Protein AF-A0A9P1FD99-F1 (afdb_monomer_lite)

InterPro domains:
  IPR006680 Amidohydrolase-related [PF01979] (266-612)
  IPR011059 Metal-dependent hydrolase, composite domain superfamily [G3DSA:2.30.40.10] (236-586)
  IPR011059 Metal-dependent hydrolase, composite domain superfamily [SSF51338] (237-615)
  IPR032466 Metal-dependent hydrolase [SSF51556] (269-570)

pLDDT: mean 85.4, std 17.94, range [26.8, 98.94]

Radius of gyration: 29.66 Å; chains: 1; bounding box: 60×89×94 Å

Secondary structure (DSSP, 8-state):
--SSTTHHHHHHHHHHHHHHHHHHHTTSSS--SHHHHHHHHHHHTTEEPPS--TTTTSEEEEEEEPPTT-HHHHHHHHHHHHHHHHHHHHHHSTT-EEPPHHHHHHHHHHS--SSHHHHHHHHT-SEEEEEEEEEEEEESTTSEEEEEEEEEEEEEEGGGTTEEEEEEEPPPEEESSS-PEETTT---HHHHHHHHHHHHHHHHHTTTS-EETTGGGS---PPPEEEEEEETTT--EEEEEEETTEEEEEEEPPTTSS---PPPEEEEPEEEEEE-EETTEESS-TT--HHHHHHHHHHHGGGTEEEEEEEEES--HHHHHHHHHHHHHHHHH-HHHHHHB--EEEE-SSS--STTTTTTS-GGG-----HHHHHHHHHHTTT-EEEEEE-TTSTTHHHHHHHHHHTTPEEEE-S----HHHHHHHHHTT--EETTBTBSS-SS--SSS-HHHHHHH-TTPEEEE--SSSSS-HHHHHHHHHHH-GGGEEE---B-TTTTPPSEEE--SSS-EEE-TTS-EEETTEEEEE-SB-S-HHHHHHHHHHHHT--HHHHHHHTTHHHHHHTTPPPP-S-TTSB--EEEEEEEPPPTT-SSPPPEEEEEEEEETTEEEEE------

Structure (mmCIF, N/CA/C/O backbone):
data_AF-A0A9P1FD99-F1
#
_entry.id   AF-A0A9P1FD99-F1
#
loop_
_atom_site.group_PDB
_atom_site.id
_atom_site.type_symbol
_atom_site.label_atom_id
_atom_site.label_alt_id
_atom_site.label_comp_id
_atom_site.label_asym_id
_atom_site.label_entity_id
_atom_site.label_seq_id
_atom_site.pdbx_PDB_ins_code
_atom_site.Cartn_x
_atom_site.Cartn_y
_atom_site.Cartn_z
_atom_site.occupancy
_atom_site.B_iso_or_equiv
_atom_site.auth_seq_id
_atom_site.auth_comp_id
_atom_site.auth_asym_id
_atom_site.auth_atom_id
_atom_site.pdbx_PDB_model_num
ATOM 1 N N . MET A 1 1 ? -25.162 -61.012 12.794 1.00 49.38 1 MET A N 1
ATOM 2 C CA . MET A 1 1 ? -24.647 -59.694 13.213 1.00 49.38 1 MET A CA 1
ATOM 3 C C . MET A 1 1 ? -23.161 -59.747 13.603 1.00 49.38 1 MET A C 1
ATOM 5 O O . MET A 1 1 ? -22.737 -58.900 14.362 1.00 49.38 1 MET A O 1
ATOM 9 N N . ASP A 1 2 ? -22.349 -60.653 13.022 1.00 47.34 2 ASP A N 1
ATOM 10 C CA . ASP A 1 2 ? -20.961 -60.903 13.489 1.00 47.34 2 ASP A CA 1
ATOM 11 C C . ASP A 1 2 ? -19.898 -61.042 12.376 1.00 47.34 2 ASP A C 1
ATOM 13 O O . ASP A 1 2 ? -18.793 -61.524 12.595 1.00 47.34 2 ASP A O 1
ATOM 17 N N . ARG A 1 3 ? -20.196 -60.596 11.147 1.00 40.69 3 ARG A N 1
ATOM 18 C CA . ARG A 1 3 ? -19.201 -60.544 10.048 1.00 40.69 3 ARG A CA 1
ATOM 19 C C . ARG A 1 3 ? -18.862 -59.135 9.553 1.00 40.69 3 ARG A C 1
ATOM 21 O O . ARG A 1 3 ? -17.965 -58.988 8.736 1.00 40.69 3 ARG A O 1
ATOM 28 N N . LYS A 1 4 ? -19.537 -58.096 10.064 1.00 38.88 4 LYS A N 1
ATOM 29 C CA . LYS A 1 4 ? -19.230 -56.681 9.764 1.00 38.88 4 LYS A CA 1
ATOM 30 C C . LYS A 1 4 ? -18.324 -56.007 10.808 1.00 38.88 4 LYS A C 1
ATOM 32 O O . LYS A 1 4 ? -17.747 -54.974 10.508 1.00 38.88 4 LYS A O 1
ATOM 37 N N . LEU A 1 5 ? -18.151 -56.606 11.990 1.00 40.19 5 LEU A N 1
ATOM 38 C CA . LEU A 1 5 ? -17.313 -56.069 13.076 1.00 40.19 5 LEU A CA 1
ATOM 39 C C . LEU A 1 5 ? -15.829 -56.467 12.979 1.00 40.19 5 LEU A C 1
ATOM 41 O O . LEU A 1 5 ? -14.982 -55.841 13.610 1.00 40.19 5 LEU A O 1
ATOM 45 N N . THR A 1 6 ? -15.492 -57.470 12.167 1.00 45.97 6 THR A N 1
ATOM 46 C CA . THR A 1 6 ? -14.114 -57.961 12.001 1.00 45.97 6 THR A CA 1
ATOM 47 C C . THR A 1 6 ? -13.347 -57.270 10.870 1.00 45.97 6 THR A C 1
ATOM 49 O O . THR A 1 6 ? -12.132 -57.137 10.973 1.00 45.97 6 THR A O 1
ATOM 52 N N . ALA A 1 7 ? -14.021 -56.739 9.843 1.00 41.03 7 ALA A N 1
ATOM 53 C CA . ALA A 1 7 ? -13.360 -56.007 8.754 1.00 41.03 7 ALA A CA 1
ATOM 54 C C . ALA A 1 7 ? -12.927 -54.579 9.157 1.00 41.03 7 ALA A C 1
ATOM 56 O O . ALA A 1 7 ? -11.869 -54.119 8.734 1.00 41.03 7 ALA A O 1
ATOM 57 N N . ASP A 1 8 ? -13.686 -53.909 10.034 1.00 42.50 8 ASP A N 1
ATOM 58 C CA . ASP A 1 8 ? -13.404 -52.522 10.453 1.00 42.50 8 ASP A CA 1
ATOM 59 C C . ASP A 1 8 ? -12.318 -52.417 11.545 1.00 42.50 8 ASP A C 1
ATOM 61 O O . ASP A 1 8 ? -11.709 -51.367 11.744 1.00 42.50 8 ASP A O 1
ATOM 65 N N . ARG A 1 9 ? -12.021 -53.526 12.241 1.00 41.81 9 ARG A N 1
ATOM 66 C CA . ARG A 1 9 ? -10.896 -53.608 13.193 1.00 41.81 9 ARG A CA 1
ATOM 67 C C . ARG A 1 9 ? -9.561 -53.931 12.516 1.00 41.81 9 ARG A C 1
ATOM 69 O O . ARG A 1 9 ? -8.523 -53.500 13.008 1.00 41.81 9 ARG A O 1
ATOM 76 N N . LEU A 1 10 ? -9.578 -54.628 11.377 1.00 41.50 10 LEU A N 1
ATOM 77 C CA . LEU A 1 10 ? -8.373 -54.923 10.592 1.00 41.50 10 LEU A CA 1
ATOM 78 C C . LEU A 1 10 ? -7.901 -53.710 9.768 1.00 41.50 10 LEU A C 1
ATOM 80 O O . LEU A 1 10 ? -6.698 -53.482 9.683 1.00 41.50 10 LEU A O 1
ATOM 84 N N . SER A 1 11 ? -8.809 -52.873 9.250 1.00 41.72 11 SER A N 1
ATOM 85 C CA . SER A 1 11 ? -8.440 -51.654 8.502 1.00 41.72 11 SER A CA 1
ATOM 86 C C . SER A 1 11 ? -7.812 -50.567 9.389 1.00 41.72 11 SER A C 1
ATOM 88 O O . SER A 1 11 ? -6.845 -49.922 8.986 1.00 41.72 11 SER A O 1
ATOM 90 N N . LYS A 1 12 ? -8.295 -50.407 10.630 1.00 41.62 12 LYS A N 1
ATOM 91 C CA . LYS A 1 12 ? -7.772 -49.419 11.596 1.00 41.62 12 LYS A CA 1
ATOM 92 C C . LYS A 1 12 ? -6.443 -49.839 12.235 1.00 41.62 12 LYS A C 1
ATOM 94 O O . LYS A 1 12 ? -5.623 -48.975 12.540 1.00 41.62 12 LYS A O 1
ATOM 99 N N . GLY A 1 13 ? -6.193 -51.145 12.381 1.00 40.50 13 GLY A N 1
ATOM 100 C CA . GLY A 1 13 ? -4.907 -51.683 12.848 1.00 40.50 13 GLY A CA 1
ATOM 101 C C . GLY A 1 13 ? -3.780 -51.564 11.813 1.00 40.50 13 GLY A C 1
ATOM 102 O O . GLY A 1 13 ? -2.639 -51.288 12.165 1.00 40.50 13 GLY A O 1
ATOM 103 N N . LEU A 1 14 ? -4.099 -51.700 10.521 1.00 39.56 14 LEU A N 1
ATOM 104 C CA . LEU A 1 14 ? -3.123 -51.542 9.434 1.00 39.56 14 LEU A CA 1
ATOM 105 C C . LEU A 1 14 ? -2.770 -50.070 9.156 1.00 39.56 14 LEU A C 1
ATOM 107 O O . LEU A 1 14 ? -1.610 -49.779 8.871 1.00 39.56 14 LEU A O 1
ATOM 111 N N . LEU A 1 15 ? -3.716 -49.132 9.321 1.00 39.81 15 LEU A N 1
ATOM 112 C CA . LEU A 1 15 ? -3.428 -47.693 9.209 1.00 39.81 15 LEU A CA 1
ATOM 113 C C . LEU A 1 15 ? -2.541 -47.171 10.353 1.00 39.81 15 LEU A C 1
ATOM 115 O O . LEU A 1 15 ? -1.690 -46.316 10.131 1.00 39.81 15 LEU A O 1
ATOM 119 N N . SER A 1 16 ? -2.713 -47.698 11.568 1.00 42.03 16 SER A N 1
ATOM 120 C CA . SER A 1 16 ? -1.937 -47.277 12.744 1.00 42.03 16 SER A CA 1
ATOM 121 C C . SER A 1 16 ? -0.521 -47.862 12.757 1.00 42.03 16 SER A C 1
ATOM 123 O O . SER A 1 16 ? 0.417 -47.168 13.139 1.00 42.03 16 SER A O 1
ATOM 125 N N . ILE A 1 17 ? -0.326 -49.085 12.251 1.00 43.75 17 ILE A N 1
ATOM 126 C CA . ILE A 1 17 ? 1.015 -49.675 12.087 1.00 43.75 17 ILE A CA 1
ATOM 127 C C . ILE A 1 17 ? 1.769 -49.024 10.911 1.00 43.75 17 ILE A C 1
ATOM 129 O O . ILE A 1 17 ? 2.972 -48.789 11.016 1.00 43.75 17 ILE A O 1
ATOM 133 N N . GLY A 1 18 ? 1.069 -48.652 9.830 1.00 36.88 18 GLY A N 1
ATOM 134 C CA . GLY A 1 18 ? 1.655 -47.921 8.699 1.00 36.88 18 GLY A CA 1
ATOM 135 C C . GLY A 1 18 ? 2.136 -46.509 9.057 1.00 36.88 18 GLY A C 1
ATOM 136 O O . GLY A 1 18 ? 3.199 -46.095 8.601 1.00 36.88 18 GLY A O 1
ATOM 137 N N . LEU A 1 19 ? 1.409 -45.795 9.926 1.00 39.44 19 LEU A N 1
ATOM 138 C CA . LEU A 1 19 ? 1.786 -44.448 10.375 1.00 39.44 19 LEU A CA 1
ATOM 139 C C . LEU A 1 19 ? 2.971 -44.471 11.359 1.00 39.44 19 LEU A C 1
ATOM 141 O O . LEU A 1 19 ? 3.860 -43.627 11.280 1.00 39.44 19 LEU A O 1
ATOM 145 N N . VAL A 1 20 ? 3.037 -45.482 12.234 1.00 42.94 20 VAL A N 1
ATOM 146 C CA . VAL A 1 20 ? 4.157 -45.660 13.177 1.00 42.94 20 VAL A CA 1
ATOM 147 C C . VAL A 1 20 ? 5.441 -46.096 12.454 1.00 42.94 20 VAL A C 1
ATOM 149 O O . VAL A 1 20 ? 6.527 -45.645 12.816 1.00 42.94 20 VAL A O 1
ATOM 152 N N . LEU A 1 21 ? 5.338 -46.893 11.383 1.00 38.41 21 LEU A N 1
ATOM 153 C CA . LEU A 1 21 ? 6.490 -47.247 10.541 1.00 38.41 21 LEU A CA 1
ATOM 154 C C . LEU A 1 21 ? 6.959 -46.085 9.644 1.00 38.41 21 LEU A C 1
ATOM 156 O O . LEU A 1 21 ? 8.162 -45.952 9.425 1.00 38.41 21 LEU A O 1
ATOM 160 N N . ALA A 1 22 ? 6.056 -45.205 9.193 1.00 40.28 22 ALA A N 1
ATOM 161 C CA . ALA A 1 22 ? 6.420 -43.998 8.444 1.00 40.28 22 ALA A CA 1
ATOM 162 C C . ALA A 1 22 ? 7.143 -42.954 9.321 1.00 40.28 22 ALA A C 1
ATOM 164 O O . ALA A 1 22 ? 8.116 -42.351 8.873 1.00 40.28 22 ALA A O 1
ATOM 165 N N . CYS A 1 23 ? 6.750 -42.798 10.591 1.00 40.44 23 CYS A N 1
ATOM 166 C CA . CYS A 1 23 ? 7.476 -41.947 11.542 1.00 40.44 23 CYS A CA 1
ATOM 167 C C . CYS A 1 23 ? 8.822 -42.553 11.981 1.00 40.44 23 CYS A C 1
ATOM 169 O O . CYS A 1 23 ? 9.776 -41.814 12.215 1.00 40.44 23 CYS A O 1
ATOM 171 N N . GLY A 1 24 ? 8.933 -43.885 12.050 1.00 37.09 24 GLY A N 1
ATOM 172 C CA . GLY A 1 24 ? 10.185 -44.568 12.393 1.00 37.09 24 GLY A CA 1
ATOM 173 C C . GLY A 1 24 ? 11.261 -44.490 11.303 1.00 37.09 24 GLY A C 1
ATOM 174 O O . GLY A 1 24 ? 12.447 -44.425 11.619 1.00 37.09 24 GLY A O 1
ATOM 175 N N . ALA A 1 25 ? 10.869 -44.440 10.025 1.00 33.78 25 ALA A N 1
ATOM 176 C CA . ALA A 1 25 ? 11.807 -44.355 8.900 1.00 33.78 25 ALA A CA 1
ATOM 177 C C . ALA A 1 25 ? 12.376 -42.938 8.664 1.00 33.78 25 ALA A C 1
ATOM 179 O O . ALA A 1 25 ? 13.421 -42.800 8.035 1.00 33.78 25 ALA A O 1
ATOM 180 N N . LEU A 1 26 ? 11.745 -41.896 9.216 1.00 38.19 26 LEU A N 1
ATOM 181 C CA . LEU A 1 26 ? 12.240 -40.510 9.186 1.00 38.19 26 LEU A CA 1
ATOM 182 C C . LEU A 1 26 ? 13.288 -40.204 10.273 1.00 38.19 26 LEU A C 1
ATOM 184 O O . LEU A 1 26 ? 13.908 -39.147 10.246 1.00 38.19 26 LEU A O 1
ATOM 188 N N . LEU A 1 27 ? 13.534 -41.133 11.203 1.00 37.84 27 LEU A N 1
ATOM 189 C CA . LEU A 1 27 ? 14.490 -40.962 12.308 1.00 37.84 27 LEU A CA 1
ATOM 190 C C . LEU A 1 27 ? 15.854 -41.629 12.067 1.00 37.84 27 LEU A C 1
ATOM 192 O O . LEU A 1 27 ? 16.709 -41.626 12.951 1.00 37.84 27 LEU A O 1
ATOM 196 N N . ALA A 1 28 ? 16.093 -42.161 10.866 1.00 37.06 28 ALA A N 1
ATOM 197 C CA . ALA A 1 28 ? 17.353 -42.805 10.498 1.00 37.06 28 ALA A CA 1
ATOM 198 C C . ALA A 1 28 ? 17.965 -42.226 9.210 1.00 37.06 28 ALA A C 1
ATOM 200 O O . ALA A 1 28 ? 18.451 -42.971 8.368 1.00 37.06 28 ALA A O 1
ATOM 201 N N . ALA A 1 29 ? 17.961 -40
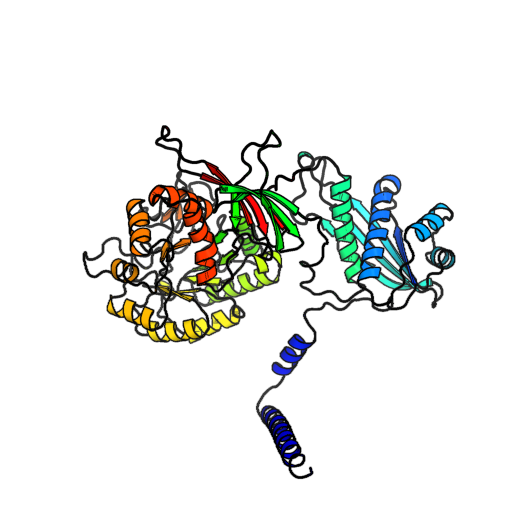.899 9.056 1.00 35.88 29 ALA A N 1
ATOM 202 C CA . ALA A 1 29 ? 18.892 -40.181 8.182 1.00 35.88 29 ALA A CA 1
ATOM 203 C C . ALA A 1 29 ? 18.908 -38.684 8.544 1.00 35.88 29 ALA A C 1
ATOM 205 O O . ALA A 1 29 ? 18.039 -37.935 8.124 1.00 35.88 29 ALA A O 1
ATOM 206 N N . GLY A 1 30 ? 19.909 -38.259 9.323 1.00 34.56 30 GLY A N 1
ATOM 207 C CA . GLY A 1 30 ? 20.347 -36.858 9.423 1.00 34.56 30 GLY A CA 1
ATOM 208 C C . GLY A 1 30 ? 19.486 -35.886 10.248 1.00 34.56 30 GLY A C 1
ATOM 209 O O . GLY A 1 30 ? 18.522 -35.323 9.754 1.00 34.56 30 GLY A O 1
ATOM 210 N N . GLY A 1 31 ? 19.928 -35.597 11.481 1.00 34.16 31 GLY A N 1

☆ ☆ ☆ ☆ ☆ ☆ ☆

Requirement: Which lines in the material contain the word "dependent"? Pull each of them out.

Answer for the task:
  IPR011059 Metal-dependent hydrolase, composite domain superfamily [G3DSA:2.30.40.10] (236-586)
  IPR011059 Metal-dependent hydrolase, composite domain superfamily [SSF51338] (237-615)
  IPR032466 Metal-dependent hydrolase [SSF51556] (269-570)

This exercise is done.